From the line with "ATOM 89 C CA" through the line with "ATOM 135 N N", inclusive, return each line of the data below exactly and leave the rest out.

DATA FOR THIS EXERCISE:
>>

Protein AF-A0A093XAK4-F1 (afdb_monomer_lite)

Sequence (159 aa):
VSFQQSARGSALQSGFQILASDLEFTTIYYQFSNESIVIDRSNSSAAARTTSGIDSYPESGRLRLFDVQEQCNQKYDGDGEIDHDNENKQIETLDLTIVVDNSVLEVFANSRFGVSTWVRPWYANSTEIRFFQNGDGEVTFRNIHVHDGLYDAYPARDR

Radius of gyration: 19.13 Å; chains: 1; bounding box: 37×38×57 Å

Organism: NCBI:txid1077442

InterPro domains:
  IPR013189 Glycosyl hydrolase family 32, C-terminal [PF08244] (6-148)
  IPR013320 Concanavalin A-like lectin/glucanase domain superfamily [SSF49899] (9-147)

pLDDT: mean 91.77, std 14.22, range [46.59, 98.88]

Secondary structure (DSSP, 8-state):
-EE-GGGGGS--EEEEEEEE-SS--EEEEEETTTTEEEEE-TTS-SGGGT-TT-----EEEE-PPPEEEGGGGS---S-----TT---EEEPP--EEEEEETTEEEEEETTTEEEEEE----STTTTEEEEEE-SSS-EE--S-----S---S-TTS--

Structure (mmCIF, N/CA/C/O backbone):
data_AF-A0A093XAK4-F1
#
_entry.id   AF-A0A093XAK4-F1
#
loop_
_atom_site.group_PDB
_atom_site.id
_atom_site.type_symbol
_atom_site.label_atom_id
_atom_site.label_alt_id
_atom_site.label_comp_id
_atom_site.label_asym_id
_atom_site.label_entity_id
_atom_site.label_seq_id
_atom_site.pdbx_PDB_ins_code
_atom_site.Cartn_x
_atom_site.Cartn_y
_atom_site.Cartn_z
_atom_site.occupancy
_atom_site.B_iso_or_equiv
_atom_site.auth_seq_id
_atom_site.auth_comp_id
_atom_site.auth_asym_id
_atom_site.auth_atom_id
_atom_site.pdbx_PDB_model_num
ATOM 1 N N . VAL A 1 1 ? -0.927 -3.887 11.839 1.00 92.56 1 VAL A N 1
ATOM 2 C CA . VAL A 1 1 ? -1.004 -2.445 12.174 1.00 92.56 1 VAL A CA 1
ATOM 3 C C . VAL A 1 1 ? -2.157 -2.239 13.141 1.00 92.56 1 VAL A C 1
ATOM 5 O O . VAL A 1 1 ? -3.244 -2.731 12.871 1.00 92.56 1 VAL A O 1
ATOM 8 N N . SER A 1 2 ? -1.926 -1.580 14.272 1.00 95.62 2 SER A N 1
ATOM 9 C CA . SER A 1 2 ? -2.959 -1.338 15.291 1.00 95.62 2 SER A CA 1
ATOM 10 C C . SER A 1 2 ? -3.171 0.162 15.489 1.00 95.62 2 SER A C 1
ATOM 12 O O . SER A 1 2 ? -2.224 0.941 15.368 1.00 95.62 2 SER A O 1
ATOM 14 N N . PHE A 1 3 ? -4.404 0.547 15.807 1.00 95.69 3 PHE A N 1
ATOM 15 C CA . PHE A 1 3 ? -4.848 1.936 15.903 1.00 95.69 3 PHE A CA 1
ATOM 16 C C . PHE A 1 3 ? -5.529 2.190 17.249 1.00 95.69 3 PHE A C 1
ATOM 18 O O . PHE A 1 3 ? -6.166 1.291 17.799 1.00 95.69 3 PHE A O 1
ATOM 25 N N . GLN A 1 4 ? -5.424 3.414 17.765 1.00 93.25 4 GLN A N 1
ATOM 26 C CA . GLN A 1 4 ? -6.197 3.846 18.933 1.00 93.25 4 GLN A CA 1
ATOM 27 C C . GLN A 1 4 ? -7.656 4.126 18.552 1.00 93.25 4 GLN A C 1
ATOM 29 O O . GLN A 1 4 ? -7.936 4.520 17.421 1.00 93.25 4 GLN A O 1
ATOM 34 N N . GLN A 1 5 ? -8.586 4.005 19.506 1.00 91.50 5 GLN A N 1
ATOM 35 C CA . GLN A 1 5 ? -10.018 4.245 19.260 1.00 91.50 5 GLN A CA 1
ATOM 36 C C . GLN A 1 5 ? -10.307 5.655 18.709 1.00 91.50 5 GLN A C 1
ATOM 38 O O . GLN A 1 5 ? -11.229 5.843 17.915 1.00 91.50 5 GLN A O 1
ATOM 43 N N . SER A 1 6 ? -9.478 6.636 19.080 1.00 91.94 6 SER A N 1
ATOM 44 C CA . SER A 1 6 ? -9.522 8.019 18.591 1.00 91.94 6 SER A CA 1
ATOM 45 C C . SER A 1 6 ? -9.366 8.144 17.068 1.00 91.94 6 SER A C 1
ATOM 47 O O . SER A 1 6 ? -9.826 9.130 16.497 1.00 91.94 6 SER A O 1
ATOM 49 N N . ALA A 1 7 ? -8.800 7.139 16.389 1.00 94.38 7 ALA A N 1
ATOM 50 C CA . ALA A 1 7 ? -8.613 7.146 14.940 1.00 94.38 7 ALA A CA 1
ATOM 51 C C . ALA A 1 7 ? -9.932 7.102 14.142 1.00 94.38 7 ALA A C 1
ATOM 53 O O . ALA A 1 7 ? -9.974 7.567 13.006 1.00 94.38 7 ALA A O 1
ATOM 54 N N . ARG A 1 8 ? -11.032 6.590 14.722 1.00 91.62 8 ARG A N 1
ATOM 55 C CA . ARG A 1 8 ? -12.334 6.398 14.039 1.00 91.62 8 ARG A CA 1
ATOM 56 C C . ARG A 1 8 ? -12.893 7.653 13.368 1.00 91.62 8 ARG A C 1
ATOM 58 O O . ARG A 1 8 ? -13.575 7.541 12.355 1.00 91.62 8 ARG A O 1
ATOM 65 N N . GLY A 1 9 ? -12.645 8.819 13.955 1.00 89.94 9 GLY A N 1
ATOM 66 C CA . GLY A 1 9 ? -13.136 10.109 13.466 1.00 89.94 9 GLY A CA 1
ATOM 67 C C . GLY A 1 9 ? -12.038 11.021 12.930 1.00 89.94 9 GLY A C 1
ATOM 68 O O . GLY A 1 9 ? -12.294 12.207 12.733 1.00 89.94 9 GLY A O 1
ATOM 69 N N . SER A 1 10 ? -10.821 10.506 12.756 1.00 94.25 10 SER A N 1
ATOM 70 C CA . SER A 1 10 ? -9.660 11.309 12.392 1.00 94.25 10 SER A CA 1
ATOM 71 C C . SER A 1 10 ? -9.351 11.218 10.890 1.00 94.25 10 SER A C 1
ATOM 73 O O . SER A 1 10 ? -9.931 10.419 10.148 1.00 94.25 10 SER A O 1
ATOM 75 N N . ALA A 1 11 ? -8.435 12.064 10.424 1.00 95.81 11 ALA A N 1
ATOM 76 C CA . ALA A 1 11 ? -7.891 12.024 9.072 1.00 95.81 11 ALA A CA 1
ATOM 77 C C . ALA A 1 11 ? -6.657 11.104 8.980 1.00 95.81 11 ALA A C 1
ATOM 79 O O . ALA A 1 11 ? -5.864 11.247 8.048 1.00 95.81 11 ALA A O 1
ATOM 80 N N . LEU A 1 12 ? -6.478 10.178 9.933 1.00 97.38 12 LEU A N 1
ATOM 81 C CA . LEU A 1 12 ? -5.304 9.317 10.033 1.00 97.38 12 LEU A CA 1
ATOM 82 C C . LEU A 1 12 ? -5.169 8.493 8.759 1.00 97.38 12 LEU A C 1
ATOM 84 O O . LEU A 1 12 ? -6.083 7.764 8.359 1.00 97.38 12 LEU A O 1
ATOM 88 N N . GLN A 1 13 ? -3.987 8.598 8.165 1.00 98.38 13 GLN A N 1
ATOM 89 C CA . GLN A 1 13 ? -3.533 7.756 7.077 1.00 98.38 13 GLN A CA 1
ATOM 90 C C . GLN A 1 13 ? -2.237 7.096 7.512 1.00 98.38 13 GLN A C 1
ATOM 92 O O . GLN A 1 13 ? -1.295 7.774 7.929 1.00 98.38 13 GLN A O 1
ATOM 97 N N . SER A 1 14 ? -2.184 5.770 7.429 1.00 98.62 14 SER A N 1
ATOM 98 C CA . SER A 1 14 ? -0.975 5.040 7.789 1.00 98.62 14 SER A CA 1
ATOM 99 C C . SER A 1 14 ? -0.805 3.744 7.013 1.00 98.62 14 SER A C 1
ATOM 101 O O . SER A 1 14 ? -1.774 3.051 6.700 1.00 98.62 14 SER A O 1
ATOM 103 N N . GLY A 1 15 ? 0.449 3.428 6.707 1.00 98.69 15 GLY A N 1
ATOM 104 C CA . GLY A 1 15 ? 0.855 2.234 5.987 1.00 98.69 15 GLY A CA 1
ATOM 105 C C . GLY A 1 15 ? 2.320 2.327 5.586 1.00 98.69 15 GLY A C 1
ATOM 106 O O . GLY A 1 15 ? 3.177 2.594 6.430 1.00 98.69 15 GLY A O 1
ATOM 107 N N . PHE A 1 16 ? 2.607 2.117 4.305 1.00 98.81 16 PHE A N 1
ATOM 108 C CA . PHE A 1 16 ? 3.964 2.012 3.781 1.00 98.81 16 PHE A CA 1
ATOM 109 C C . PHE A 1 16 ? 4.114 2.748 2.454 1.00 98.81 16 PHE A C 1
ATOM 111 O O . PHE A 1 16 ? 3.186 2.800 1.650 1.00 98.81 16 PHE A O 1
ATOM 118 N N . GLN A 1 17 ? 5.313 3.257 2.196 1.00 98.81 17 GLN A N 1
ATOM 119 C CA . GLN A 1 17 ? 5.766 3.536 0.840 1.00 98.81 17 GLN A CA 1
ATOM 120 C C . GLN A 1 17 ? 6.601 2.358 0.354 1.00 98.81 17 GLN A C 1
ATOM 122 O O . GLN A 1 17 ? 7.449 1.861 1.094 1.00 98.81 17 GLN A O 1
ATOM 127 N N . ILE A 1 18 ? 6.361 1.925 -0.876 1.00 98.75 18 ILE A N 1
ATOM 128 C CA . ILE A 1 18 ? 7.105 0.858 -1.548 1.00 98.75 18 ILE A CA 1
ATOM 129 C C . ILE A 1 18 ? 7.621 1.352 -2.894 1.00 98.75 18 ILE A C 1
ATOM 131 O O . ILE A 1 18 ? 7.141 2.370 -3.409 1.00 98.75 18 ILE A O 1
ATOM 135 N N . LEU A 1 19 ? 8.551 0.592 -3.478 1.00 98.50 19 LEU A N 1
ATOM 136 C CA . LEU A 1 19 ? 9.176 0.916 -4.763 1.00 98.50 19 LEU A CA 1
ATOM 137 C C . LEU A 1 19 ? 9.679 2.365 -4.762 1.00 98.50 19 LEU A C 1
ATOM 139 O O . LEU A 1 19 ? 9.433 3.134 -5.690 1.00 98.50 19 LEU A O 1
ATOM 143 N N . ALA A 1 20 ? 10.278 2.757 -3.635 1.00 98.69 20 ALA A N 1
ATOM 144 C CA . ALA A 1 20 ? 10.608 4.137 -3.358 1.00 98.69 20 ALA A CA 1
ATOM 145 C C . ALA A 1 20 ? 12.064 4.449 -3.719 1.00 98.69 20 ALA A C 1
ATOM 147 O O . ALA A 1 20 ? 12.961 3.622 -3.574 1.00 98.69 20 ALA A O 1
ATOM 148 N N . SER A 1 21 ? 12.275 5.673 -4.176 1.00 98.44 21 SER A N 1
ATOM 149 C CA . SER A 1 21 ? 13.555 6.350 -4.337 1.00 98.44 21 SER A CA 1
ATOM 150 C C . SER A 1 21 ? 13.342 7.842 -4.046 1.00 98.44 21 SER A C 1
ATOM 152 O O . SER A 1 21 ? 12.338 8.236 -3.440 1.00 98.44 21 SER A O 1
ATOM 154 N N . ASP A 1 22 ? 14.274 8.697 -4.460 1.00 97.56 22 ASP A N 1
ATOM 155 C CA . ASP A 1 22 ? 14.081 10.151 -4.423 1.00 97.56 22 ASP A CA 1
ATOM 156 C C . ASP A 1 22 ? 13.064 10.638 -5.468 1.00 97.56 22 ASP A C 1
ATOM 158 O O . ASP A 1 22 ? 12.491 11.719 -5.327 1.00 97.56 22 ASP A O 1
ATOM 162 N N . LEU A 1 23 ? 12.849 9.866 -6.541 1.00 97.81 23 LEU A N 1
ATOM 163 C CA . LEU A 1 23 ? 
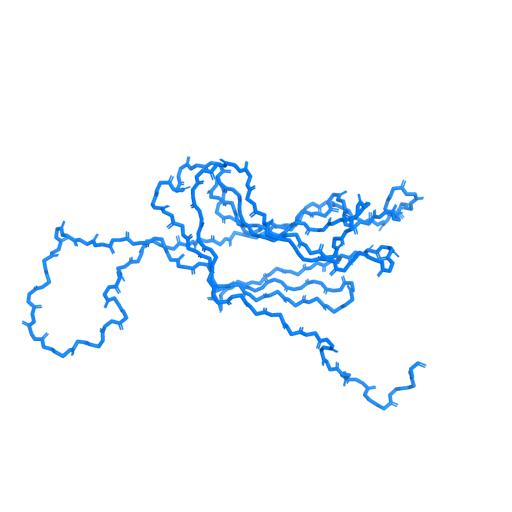12.084 10.302 -7.715 1.00 97.81 23 LEU A CA 1
ATOM 164 C C . LEU A 1 23 ? 10.755 9.572 -7.900 1.00 97.81 23 LEU A C 1
ATOM 166 O O . LEU A 1 23 ? 9.908 10.069 -8.644 1.00 97.81 23 LEU A O 1
ATOM 170 N N . GLU A 1 24 ? 10.584 8.413 -7.269 1.00 98.56 24 GLU A N 1
ATOM 171 C CA . GLU A 1 24 ? 9.398 7.565 -7.393 1.00 98.56 24 GLU A CA 1
ATOM 172 C C . GLU A 1 24 ? 9.041 6.968 -6.033 1.00 98.56 24 GLU A C 1
ATOM 174 O O . GLU A 1 24 ? 9.917 6.745 -5.203 1.00 98.56 24 GLU A O 1
ATOM 179 N N . PHE A 1 25 ? 7.757 6.728 -5.795 1.00 98.75 25 PHE A N 1
ATOM 180 C CA . PHE A 1 25 ? 7.259 5.896 -4.700 1.00 98.75 25 PHE A CA 1
ATOM 181 C C . PHE A 1 25 ? 5.782 5.575 -4.928 1.00 98.75 25 PHE A C 1
ATOM 183 O O . PHE A 1 25 ? 5.043 6.361 -5.519 1.00 98.75 25 PHE A O 1
ATOM 190 N N . THR A 1 26 ? 5.330 4.442 -4.398 1.00 98.88 26 THR A N 1
ATOM 191 C CA . THR A 1 26 ? 3.902 4.114 -4.286 1.00 98.88 26 THR A CA 1
ATOM 192 C C . THR A 1 26 ? 3.525 4.089 -2.815 1.00 98.88 26 THR A C 1
ATOM 194 O O . THR A 1 26 ? 4.189 3.403 -2.040 1.00 98.88 26 THR A O 1
ATOM 197 N N . THR A 1 27 ? 2.470 4.800 -2.417 1.00 98.88 27 THR A N 1
ATOM 198 C CA . THR A 1 27 ? 2.027 4.806 -1.012 1.00 98.88 27 THR A CA 1
ATOM 199 C C . THR A 1 27 ? 0.807 3.908 -0.852 1.00 98.88 27 THR A C 1
ATOM 201 O O . THR A 1 27 ? -0.216 4.131 -1.493 1.00 98.88 27 THR A O 1
ATOM 204 N N . ILE A 1 28 ? 0.902 2.910 0.022 1.00 98.88 28 ILE A N 1
ATOM 205 C CA . ILE A 1 28 ? -0.191 2.013 0.400 1.00 98.88 28 ILE A CA 1
ATOM 206 C C . ILE A 1 28 ? -0.574 2.348 1.834 1.00 98.88 28 ILE A C 1
ATOM 208 O O . ILE A 1 28 ? 0.254 2.216 2.735 1.00 98.88 28 ILE A O 1
ATOM 212 N N . TYR A 1 29 ? -1.808 2.779 2.071 1.00 98.81 29 TYR A N 1
ATOM 213 C CA . TYR A 1 29 ? -2.237 3.181 3.408 1.00 98.81 29 TYR A CA 1
ATOM 214 C C . TYR A 1 29 ? -3.705 2.880 3.670 1.00 98.81 29 TYR A C 1
ATOM 216 O O . TYR A 1 29 ? -4.532 2.840 2.762 1.00 98.81 29 TYR A O 1
ATOM 224 N N . TYR A 1 30 ? -4.028 2.684 4.942 1.00 98.75 30 TYR A N 1
ATOM 225 C CA . TYR A 1 30 ? -5.399 2.681 5.423 1.00 98.75 30 TYR A CA 1
ATOM 226 C C . TYR A 1 30 ? -5.802 4.098 5.822 1.00 98.75 30 TYR A C 1
ATOM 228 O O . TYR A 1 30 ? -4.999 4.807 6.434 1.00 98.75 30 TYR A O 1
ATOM 236 N N . GLN A 1 31 ? -7.035 4.497 5.510 1.00 97.81 31 GLN A N 1
ATOM 237 C CA . GLN A 1 31 ? -7.604 5.768 5.950 1.00 97.81 31 GLN A CA 1
ATOM 238 C C . GLN A 1 31 ? -8.972 5.583 6.611 1.00 97.81 31 GLN A C 1
ATOM 240 O O . GLN A 1 31 ? -9.855 4.904 6.079 1.00 97.81 31 GLN A O 1
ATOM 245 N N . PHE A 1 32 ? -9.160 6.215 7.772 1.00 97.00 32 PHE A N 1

<<

SOLUTION TO THIS TASK:
ATOM 89 C CA . GLN A 1 13 ? -3.533 7.756 7.077 1.00 98.38 13 GLN A CA 1
ATOM 90 C C . GLN A 1 13 ? -2.237 7.096 7.512 1.00 98.38 13 GLN A C 1
ATOM 92 O O . GLN A 1 13 ? -1.295 7.774 7.929 1.00 98.38 13 GLN A O 1
ATOM 97 N N . SER A 1 14 ? -2.184 5.770 7.429 1.00 98.62 14 SER A N 1
ATOM 98 C CA . SER A 1 14 ? -0.975 5.040 7.789 1.00 98.62 14 SER A CA 1
ATOM 99 C C . SER A 1 14 ? -0.805 3.744 7.013 1.00 98.62 14 SER A C 1
ATOM 101 O O . SER A 1 14 ? -1.774 3.051 6.700 1.00 98.62 14 SER A O 1
ATOM 103 N N . GLY A 1 15 ? 0.449 3.428 6.707 1.00 98.69 15 GLY A N 1
ATOM 104 C CA . GLY A 1 15 ? 0.855 2.234 5.987 1.00 98.69 15 GLY A CA 1
ATOM 105 C C . GLY A 1 15 ? 2.320 2.327 5.586 1.00 98.69 15 GLY A C 1
ATOM 106 O O . GLY A 1 15 ? 3.177 2.594 6.430 1.00 98.69 15 GLY A O 1
ATOM 107 N N . PHE A 1 16 ? 2.607 2.117 4.305 1.00 98.81 16 PHE A N 1
ATOM 108 C CA . PHE A 1 16 ? 3.964 2.012 3.781 1.00 98.81 16 PHE A CA 1
ATOM 109 C C . PHE A 1 16 ? 4.114 2.748 2.454 1.00 98.81 16 PHE A C 1
ATOM 111 O O . PHE A 1 16 ? 3.186 2.800 1.650 1.00 98.81 16 PHE A O 1
ATOM 118 N N . GLN A 1 17 ? 5.313 3.257 2.196 1.00 98.81 17 GLN A N 1
ATOM 119 C CA . GLN A 1 17 ? 5.766 3.536 0.840 1.00 98.81 17 GLN A CA 1
ATOM 120 C C . GLN A 1 17 ? 6.601 2.358 0.354 1.00 98.81 17 GLN A C 1
ATOM 122 O O . GLN A 1 17 ? 7.449 1.861 1.094 1.00 98.81 17 GLN A O 1
ATOM 127 N N . ILE A 1 18 ? 6.361 1.925 -0.876 1.00 98.75 18 ILE A N 1
ATOM 128 C CA . ILE A 1 18 ? 7.105 0.858 -1.548 1.00 98.75 18 ILE A CA 1
ATOM 129 C C . ILE A 1 18 ? 7.621 1.352 -2.894 1.00 98.75 18 ILE A C 1
ATOM 131 O O . ILE A 1 18 ? 7.141 2.370 -3.409 1.00 98.75 18 ILE A O 1
ATOM 135 N N . LEU A 1 19 ? 8.551 0.592 -3.478 1.00 98.50 19 LEU A N 1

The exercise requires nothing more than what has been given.